I guess it depends whether there were other qualities too that played a part when two people first met each other:the more qualities that were attractive to two people, the more likelihood there is that the desire of staying together into old age will be strong.

If attraction was based on mostly looks, the likelihood is probably not as great (which seems common sense). 

I think it would be foolish to deny that looks don't fade with age or that attraction doesn't vary over time (for either partners) and depending on life circumstances.


----------



## ConanHub

sunsetmist said:


> I'll bet you look at her in a dangerous way.


Love this phrase!:smile2:


----------



## ConanHub

BioFury said:


> I'm happy for you guys :grin2:
> 
> I imagine remaining active has played a big role in maintaining your mutual visceral attraction toward one another?
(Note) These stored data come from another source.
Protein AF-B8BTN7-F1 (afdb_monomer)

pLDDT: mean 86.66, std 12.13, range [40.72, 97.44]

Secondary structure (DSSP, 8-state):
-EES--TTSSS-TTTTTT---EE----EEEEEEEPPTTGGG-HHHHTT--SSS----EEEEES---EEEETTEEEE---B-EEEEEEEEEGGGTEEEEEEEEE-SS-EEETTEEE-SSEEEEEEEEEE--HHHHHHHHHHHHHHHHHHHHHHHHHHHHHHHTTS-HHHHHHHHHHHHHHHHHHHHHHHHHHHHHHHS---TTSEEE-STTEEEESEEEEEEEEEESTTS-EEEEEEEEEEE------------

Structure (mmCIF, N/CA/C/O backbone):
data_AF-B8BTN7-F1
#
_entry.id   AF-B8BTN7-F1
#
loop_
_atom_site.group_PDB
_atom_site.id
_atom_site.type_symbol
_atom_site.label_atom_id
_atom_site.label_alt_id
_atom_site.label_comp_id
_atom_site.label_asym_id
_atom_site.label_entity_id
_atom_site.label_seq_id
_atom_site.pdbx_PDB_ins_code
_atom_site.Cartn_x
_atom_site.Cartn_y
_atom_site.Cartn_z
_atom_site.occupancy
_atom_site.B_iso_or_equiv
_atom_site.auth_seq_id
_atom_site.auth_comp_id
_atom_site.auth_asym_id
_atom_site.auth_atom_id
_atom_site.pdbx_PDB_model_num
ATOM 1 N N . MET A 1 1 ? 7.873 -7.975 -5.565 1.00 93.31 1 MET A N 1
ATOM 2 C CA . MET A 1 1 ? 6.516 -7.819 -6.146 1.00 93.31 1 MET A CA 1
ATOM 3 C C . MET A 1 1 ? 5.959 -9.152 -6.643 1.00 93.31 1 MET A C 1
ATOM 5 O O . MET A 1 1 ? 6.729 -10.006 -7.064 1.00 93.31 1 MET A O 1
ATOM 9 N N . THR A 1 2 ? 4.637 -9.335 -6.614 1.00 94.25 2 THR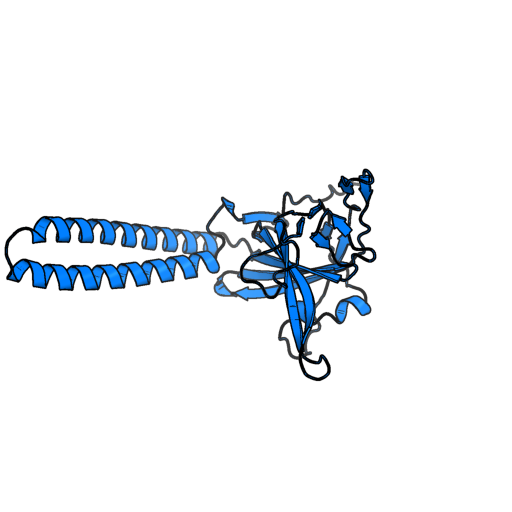 A N 1
ATOM 10 C CA . THR A 1 2 ? 3.946 -10.560 -7.045 1.00 94.25 2 THR A CA 1
ATOM 11 C C . THR A 1 2 ? 2.737 -10.226 -7.916 1.00 94.25 2 THR A C 1
ATOM 13 O O . THR A 1 2 ? 1.774 -9.626 -7.445 1.00 94.25 2 THR A O 1
ATOM 16 N N . ILE A 1 3 ? 2.766 -10.662 -9.174 1.00 93.19 3 ILE A N 1
ATOM 17 C CA . ILE A 1 3 ? 1.674 -10.518 -10.142 1.00 93.19 3 ILE A CA 1
ATOM 18 C C . ILE A 1 3 ? 0.815 -11.777 -10.136 1.00 93.19 3 ILE A C 1
ATOM 20 O O . ILE A 1 3 ? 1.328 -12.898 -10.120 1.00 93.19 3 ILE A O 1
ATOM 24 N N . GLY A 1 4 ? -0.499 -11.600 -10.156 1.00 89.94 4 GLY A N 1
ATOM 25 C CA . GLY A 1 4 ? -1.456 -12.695 -10.188 1.00 89.94 4 GLY A CA 1
ATOM 26 C C . GLY A 1 4 ? -2.855 -12.232 -9.812 1.00 89.94 4 GLY A C 1
ATOM 27 O O . GLY A 1 4 ? -3.078 -11.077 -9.446 1.00 89.94 4 GLY A O 1
ATOM 28 N N . ARG A 1 5 ? -3.825 -13.141 -9.920 1.00 85.12 5 ARG A N 1
ATOM 29 C CA . ARG A 1 5 ? -5.232 -12.811 -9.683 1.00 85.12 5 ARG A CA 1
ATOM 30 C C . ARG A 1 5 ? -5.476 -12.391 -8.236 1.00 85.12 5 ARG A C 1
ATOM 32 O O . ARG A 1 5 ? -5.169 -13.133 -7.305 1.00 85.12 5 ARG A O 1
ATOM 39 N N . ILE A 1 6 ? -6.132 -11.245 -8.074 1.00 82.88 6 ILE A N 1
ATOM 40 C CA . ILE A 1 6 ? -6.695 -10.792 -6.801 1.00 82.88 6 ILE A CA 1
ATOM 41 C C . ILE A 1 6 ? -8.221 -10.943 -6.895 1.00 82.88 6 ILE A C 1
ATOM 43 O O . ILE A 1 6 ? -8.843 -10.296 -7.741 1.00 82.88 6 ILE A O 1
ATOM 47 N N . PRO A 1 7 ? -8.851 -11.826 -6.099 1.00 78.50 7 PRO A N 1
ATOM 48 C CA . PRO A 1 7 ? -10.304 -11.974 -6.089 1.00 78.50 7 PRO A CA 1
ATOM 49 C C . PRO A 1 7 ? -11.018 -10.656 -5.758 1.00 78.50 7 PRO A C 1
ATOM 51 O O . PRO A 1 7 ? -10.568 -9.899 -4.905 1.00 78.50 7 PRO A O 1
ATOM 54 N N . GLY A 1 8 ? -12.147 -10.392 -6.420 1.00 77.75 8 GLY A N 1
ATOM 55 C CA . GLY A 1 8 ? -12.959 -9.194 -6.167 1.00 77.75 8 GLY A CA 1
ATOM 56 C C . GLY A 1 8 ? -12.488 -7.912 -6.865 1.00 77.75 8 GLY A C 1
ATOM 57 O O . GLY A 1 8 ? -13.068 -6.857 -6.623 1.00 77.75 8 GLY A O 1
ATOM 58 N N . THR A 1 9 ? -11.481 -7.976 -7.743 1.00 80.31 9 THR A N 1
ATOM 59 C CA . THR A 1 9 ? -10.995 -6.812 -8.508 1.00 80.31 9 THR A CA 1
ATOM 60 C C . THR A 1 9 ? -11.579 -6.753 -9.923 1.00 80.31 9 THR A C 1
ATOM 62 O O . THR A 1 9 ? -12.267 -7.665 -10.377 1.00 80.31 9 THR A O 1
ATOM 65 N N . ALA A 1 10 ? -11.303 -5.663 -10.648 1.00 77.62 10 ALA A N 1
ATOM 66 C CA . ALA A 1 10 ? -11.790 -5.426 -12.012 1.00 77.62 10 ALA A CA 1
ATOM 67 C C . ALA A 1 10 ? -11.123 -6.303 -13.098 1.00 77.62 10 ALA A C 1
ATOM 69 O O . ALA A 1 10 ? -11.370 -6.091 -14.290 1.00 77.62 10 ALA A O 1
ATOM 70 N N . MET A 1 11 ? -10.260 -7.249 -12.711 1.00 77.88 11 MET A N 1
ATOM 71 C CA . MET A 1 11 ? -9.574 -8.131 -13.652 1.00 77.88 11 MET A CA 1
ATOM 72 C C . MET A 1 11 ? -10.521 -9.184 -14.246 1.00 77.88 11 MET A C 1
ATOM 74 O O . MET A 1 11 ? -11.389 -9.695 -13.532 1.00 77.88 11 MET A O 1
ATOM 78 N N . PRO A 1 12 ? -10.367 -9.532 -15.538 1.00 80.00 12 PRO A N 1
ATOM 79 C CA . PRO A 1 12 ? -11.202 -10.547 -16.168 1.00 80.00 12 PRO A CA 1
ATOM 80 C C . PRO A 1 12 ? -11.074 -11.923 -15.483 1.00 80.00 12 PRO A C 1
ATOM 82 O O . PRO A 1 12 ? -9.974 -12.280 -15.047 1.00 80.00 12 PRO A O 1
ATOM 85 N N . PRO A 1 13 ? -12.157 -12.719 -15.379 1.00 80.38 13 PRO A N 1
ATOM 86 C CA . PRO A 1 13 ? -12.132 -14.022 -14.712 1.00 80.38 13 PRO A CA 1
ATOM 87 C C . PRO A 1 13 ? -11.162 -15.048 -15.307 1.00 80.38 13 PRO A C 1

More than likely. We work out together, hike, kayak, explore caves, etc....

It was just funny to realize that even though I didn't recognize her, I was so heavily attracted to her after all this time.:wink2:


----------



## ConanHub

Diana7 said:


> I am still attracted to my husband even though we are both now in our 60's. For me though its not just the physical that makes a man attractive, its his character and personality, his integrity and values, his sense of humour.


Yup. Mrs. C has integrity, dignity, personality, character and a sense of humor that gets me laughing harder than with anyone else.
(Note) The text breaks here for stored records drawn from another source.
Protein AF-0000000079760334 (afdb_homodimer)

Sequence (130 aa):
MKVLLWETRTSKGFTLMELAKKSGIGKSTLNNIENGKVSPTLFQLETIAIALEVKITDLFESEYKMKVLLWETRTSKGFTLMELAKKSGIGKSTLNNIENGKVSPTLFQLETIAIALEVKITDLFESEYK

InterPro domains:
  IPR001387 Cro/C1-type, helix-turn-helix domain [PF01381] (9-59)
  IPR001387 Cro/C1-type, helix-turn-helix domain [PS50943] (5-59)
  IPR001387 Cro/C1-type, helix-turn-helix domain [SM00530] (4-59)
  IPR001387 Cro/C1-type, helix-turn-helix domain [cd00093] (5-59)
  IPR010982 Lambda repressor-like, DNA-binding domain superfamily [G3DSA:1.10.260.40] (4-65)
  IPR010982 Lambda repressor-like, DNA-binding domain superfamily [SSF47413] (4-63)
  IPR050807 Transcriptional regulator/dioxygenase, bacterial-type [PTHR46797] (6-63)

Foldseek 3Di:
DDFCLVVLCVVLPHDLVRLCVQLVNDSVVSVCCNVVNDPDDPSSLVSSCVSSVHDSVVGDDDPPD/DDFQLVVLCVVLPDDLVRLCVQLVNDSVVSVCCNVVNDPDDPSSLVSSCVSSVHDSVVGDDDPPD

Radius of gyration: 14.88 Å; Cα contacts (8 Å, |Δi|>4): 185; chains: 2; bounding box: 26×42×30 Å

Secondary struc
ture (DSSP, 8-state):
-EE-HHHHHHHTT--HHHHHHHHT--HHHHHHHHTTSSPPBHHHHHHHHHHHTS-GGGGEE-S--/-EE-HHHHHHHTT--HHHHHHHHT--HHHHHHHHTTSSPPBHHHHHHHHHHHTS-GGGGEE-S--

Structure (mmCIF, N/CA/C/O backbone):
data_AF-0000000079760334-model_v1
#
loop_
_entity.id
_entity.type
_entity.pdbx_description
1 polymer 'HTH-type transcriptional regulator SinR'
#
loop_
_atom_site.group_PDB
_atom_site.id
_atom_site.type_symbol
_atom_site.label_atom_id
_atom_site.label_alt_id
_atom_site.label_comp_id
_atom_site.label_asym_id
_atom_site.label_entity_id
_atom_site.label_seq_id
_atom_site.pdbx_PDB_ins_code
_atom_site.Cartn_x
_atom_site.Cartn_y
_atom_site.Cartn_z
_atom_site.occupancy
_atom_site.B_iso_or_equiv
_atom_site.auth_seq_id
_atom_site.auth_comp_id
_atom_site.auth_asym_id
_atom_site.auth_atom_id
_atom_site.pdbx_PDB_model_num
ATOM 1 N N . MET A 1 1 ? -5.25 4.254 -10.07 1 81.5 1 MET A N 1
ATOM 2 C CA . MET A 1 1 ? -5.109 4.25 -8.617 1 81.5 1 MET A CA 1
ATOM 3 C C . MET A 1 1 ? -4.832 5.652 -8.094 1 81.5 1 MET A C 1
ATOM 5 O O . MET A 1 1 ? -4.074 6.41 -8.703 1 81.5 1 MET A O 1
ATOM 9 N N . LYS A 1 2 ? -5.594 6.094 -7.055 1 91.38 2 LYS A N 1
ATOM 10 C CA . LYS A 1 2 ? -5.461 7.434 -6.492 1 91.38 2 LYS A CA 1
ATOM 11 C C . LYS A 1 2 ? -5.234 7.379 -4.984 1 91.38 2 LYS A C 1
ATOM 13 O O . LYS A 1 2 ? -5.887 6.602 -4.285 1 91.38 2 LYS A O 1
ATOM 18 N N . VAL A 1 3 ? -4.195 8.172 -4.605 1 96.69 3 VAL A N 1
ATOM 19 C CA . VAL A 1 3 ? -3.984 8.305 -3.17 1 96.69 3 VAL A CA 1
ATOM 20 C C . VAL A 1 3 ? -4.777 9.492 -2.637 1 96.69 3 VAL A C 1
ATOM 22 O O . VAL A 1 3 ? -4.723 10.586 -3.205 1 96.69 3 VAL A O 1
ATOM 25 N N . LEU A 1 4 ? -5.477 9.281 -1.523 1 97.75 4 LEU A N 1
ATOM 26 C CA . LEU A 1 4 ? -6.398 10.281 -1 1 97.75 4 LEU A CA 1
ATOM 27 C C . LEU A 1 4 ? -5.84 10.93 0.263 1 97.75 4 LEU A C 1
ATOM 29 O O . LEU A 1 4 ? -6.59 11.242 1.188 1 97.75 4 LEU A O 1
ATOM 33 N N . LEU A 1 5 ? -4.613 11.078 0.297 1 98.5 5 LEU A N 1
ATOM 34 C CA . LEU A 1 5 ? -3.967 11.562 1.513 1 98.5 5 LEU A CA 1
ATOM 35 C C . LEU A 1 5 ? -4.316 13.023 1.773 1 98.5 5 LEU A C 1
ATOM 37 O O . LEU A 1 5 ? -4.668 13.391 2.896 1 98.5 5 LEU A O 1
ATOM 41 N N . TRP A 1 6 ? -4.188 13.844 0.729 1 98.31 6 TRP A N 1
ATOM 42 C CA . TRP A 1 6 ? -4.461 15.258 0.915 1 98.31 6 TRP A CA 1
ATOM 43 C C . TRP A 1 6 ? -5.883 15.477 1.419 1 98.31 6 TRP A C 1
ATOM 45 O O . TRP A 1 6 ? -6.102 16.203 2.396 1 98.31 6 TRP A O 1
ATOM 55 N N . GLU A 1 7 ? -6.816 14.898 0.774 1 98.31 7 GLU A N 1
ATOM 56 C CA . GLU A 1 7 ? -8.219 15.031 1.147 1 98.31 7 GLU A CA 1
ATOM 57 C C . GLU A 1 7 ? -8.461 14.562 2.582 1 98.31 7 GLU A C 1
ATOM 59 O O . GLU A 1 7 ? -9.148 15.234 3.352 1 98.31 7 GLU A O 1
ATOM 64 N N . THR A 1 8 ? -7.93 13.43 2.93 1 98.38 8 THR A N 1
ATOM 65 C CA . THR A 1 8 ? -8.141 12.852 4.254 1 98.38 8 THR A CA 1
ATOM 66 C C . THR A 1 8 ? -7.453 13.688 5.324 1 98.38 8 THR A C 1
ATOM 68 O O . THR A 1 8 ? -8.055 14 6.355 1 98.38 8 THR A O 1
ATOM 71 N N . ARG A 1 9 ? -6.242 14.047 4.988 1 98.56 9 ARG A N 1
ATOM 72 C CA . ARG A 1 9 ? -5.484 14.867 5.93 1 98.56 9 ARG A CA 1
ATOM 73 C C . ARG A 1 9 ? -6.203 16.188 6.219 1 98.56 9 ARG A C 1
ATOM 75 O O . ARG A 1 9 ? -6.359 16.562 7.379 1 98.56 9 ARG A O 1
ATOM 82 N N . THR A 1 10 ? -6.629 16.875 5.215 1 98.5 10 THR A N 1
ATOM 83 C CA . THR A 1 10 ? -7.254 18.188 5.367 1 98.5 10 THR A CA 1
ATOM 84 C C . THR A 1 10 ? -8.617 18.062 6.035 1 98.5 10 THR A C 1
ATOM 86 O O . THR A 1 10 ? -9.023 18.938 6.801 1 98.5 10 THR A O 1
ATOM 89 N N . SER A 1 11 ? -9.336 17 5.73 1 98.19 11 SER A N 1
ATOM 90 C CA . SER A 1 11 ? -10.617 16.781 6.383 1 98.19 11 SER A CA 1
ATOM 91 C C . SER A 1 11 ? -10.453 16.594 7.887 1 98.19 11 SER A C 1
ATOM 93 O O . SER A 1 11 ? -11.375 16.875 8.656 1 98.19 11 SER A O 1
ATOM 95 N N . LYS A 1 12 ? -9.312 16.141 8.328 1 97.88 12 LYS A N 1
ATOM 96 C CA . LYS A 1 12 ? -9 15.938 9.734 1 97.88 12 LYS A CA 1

Without knowing any of that, just the sight of her hit me between the eyes.


----------



## sunsetmist

So jealous. Every woman wants this----


----------



## lifeistooshort

For me attraction is linked to how safe I feel.

I was very attracted to my ex as long as I felt safe with him. I really didn't see how much older he was ever though objectively I knew it was true.

But when I realized that he lacked integrity and couldn't be trusted it was like a switch flipped. All of a sudden it was clear how old he was and nothing about him was appealing.

I can forgive a lot of things if I feel otherwise safe.

I'll bet Mrs. Conan feel very safe with you.


----------



## ConanHub

lifeistooshort said:


> I'll bet Mrs. Conan feel very safe with you.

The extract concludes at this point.